A quoi servent les actionnaires ?

par Jean-Philippe Touffut (dir.) Coll. Centre Cournot pour la recherche en économie, éd. Albin Michel, 280 p., 2009, 24 euros.

A quoi servent les actionnaires ? Certains seront sans doute tentés de répondre " à rien " ou " à plumer la volaille des salariés ". Ce n’est évidemment pas la réponse qu’apporte ce livre collectif issu d’un colloque consacré à cette question. Parmi les auteurs qui ont présenté des communications, on trouve l’ancien PDG de Saint-Gobain, Jean-Louis Beffa, tandis que Robert Solow, " prix Nobel " d’économie, animait la table ronde finale. Toutefois, ce qui ressort du livre est que l’entreprise n’appartient pas uniquement à ses actionnaires, comme le stipule le droit des sociétés, mais à l’ensemble des parties prenantes qui la font vivre, et il serait donc légitime que la direction de l’entreprise prenne en compte cette pluralité, au lieu d’avoir les yeux fixés, comme trop souvent - et comme le proclament la plupart des théoriciens de la firme - sur la valeur actionnariale.

Une primauté injustifiée

Cette position critique est développée notamment dans les interventions de Christophe Clerc, qui ouvre la danse et qui dénonce, dans un texte remarquable, le traitement accordé à l’actionnaire dans le droit des sociétés : alors que sa responsabilité est limitée à son apport, il peut espérer des profits illimités. Il n’est pas légitime de donner la primauté à un irresponsable, soutient l’auteur, non sans logique, et cette situation revient à ce que " les décideurs ne sont pas les payeurs ". Car, si la société disparaît ou se trouve en difficulté, les autres parties prenantes (salariés, prêteurs, Etat, collectivités territoriales et fournisseurs), à commencer par les salariés, perdent bien davantage que les actionnaires.

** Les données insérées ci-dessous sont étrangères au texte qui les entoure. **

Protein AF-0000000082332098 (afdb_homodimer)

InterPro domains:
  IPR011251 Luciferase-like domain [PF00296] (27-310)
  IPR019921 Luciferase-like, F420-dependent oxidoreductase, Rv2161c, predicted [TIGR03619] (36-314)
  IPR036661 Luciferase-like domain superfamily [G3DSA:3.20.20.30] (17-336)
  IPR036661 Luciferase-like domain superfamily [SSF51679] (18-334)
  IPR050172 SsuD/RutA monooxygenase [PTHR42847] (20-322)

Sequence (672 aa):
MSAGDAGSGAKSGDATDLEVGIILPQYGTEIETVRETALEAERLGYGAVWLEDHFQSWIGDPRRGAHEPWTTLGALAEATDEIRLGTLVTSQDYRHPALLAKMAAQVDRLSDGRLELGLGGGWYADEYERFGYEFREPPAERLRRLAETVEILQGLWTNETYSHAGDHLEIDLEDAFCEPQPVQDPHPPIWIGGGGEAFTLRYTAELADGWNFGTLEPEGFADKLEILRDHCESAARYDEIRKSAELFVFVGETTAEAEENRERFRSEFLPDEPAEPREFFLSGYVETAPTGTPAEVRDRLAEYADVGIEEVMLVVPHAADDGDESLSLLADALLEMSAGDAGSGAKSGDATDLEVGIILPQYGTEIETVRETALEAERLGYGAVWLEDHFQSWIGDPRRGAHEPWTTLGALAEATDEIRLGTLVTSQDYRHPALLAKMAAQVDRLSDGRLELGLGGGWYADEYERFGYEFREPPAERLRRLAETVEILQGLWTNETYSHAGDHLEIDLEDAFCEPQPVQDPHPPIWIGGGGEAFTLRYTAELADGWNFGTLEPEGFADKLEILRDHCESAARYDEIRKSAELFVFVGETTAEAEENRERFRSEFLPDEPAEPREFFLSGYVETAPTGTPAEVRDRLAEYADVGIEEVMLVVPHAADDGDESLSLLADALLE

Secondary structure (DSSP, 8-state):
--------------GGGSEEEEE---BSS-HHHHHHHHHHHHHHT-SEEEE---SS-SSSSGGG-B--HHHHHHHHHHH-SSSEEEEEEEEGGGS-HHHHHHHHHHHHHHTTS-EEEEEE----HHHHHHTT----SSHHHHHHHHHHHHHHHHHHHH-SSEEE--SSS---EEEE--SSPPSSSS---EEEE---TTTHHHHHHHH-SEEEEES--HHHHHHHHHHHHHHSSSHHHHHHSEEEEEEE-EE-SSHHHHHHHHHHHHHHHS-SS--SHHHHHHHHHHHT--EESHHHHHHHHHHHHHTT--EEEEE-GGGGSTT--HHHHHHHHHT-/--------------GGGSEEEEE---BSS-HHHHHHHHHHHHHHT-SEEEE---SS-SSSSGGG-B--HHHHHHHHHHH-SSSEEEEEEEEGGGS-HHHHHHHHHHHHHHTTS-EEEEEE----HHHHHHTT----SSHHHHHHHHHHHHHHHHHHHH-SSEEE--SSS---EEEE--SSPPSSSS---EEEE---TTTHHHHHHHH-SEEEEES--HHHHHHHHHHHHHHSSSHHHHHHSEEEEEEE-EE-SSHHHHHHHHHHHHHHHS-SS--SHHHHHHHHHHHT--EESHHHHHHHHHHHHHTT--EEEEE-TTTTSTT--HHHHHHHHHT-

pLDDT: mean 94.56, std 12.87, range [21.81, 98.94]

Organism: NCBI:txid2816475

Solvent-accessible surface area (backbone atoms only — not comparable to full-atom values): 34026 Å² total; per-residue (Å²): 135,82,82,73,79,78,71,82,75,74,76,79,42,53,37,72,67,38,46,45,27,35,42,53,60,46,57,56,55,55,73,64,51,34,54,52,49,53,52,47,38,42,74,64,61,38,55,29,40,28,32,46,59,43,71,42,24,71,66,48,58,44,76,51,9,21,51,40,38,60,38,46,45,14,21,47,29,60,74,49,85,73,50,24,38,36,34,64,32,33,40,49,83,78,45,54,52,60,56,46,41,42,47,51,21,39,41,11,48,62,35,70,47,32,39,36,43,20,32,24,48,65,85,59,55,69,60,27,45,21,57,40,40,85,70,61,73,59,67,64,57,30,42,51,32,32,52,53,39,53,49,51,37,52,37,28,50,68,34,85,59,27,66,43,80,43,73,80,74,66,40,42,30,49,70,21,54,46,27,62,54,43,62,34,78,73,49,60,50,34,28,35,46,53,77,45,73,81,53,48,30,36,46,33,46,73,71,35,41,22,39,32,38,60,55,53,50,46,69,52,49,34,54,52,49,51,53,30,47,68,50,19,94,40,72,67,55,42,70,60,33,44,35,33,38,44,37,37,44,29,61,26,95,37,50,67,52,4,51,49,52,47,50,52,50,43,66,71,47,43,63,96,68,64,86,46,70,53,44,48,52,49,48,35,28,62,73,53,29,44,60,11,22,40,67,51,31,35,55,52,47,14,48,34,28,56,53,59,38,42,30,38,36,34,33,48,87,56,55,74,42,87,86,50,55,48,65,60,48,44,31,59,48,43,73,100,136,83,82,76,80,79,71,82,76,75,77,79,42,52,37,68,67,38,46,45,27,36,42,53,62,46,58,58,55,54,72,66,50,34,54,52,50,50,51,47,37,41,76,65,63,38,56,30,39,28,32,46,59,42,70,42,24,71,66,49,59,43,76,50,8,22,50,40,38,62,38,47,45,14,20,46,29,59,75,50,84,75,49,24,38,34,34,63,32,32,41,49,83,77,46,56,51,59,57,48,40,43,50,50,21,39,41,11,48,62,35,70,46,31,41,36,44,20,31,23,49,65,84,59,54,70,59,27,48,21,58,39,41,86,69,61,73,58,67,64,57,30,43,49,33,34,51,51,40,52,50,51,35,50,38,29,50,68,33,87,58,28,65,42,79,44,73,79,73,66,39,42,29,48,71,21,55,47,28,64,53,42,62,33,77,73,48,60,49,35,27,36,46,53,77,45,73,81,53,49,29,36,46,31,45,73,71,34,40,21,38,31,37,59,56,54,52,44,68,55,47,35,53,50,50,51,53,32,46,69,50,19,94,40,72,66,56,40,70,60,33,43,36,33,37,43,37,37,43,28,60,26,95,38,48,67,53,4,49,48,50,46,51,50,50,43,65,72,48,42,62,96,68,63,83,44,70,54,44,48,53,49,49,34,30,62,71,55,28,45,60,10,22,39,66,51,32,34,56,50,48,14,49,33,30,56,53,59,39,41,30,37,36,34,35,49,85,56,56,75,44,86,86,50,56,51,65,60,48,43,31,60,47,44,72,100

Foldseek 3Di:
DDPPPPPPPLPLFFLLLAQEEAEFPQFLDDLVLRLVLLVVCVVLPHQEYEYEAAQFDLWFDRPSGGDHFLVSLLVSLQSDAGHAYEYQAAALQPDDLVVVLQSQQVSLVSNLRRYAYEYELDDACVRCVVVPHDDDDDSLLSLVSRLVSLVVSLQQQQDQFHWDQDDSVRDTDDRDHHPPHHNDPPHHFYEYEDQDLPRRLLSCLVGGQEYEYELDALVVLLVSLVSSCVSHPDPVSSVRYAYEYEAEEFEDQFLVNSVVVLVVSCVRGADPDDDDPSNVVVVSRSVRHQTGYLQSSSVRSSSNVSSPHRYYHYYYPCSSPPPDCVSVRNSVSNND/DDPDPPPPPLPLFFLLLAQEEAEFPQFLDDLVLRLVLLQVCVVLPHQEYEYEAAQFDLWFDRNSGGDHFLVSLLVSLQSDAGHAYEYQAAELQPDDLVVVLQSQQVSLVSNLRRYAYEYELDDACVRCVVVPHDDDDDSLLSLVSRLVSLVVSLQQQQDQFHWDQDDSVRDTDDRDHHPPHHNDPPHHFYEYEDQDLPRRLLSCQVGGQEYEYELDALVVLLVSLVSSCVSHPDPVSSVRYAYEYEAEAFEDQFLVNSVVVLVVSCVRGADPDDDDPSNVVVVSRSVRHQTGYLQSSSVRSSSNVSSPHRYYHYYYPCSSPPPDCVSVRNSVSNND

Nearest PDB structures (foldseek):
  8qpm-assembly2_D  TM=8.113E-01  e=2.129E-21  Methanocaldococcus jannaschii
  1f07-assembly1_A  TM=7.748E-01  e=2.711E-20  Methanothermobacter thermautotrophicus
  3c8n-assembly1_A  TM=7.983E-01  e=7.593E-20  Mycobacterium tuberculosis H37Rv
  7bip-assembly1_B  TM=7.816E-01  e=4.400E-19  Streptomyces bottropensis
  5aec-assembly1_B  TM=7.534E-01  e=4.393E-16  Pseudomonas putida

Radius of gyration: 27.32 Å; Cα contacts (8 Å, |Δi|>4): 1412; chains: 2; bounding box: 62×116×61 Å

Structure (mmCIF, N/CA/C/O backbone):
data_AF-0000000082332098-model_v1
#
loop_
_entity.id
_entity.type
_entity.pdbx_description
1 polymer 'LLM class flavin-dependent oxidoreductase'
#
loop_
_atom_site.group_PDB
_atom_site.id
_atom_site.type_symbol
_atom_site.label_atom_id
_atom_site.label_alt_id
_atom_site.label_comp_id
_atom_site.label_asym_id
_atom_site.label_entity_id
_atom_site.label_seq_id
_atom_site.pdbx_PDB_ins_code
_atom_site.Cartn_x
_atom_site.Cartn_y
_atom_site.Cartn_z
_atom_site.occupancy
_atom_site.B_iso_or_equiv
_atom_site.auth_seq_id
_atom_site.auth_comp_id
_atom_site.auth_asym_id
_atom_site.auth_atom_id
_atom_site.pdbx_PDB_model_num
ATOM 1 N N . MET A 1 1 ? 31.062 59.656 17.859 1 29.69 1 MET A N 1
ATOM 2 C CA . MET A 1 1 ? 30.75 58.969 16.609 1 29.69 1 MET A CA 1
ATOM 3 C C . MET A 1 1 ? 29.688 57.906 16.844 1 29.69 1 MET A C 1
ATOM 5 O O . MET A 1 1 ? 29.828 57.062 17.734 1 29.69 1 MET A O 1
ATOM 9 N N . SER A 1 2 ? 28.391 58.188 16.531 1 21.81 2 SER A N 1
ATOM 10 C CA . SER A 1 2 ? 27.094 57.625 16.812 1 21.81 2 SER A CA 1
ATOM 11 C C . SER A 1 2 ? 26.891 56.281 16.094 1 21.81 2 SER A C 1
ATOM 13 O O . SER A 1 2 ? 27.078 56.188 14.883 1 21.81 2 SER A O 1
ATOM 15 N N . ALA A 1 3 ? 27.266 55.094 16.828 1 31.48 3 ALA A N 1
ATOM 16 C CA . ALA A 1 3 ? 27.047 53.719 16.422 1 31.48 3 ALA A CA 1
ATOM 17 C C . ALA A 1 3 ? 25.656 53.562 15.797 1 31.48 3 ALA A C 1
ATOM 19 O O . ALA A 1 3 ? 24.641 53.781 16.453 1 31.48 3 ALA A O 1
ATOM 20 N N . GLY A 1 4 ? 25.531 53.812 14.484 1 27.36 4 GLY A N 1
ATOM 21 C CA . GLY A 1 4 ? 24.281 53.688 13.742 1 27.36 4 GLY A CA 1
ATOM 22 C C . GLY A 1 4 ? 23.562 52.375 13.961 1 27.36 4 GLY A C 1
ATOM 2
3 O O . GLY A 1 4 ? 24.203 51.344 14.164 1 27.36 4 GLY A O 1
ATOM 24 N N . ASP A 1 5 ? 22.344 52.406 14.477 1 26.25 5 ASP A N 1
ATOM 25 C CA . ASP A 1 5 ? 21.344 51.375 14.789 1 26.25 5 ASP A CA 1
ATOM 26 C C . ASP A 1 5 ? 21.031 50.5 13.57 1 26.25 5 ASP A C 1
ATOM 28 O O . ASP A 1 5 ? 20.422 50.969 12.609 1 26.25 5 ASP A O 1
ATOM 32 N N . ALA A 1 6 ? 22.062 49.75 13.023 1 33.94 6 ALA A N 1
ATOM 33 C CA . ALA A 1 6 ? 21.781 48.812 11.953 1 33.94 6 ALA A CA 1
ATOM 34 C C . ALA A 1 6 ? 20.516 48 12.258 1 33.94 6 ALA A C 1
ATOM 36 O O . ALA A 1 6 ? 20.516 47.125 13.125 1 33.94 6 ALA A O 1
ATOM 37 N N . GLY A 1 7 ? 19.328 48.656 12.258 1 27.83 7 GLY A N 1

Certes, les partisans de la " théorie suprématiste " (le pouvoir appartient aux actionnaires) avancent qu’il en est ainsi parce que les actionnaires assument le risque et se payent sur ce qui reste, s’il reste quelque chose, une fois tous les coûts de production déduits. Mais cette justification n’en est pas une, puisque l’ensemble des parties prenantes sont concernées par le risque, tandis que seuls les actionnaires décident de l’affectation du surplus s’il existe.

Margaret Blair, une économiste universitaire américaine qui travaille sur ce sujet, rebondit (au sein de la table ronde), avançant qu’elle a trouvé " sept raisons qui montrent que la primauté de l’actionnaire et/ou le contrôle qu’il exerce ne sont pas susceptibles de favoriser la maximisation du bien-être social ". On résume l’essentiel : l’actionnaire est le plus souvent incompétent, ignorant tout de l’entreprise ; il est trop souvent opportuniste, guettant la plus-value bien plus que la réussite de l’entreprise ; il risque plutôt moins que les autres apporteurs de compétences ou d’inputs ; la valeur actionnariale peut très bien cacher une destruction de valeur sociale, etc. On imagine la tête de Colette Neuville, l’apôtre des petits actionnaires...

Etablir un contrat social

Certes, mais alors que faire ? C’est là qu’intervient Lorenzo Sacconi, professeur d’économie italien. Dans un texte brillant (mais pas facile à lire), il propose la construction d’un contrat social entre toutes les parties prenantes, par négociation et élaboration d’un compromis. Il s’agit de transformer la lutte entre des acteurs aux intérêts différents, voire divergents, en coopération. La direction de l’entreprise (dont l’auteur suggère qu’elle soit " déléguée à la partie prenante qui est la plus efficace dans les fonctions de gouvernance ") a alors pour mission d’en tirer une " fonction objectif " qu’elle doit maximiser, le partage du surplus s’opérant entre parties prenantes conformément au contrat social.

Bref, on l’aura compris, ce livre sort du commun. On y trouve aussi d’autres thèmes (la diversité des actionnaires, le lien entre efficacité de l’entreprise et pouvoir des actionnaires...), mais la partie innovante se trouve dans ce débat, pour l’instant académique mais qui pourrait très bien arriver au premier plan, à la faveur de la crise - qui est aussi une crise de légitimité du capitalisme classique.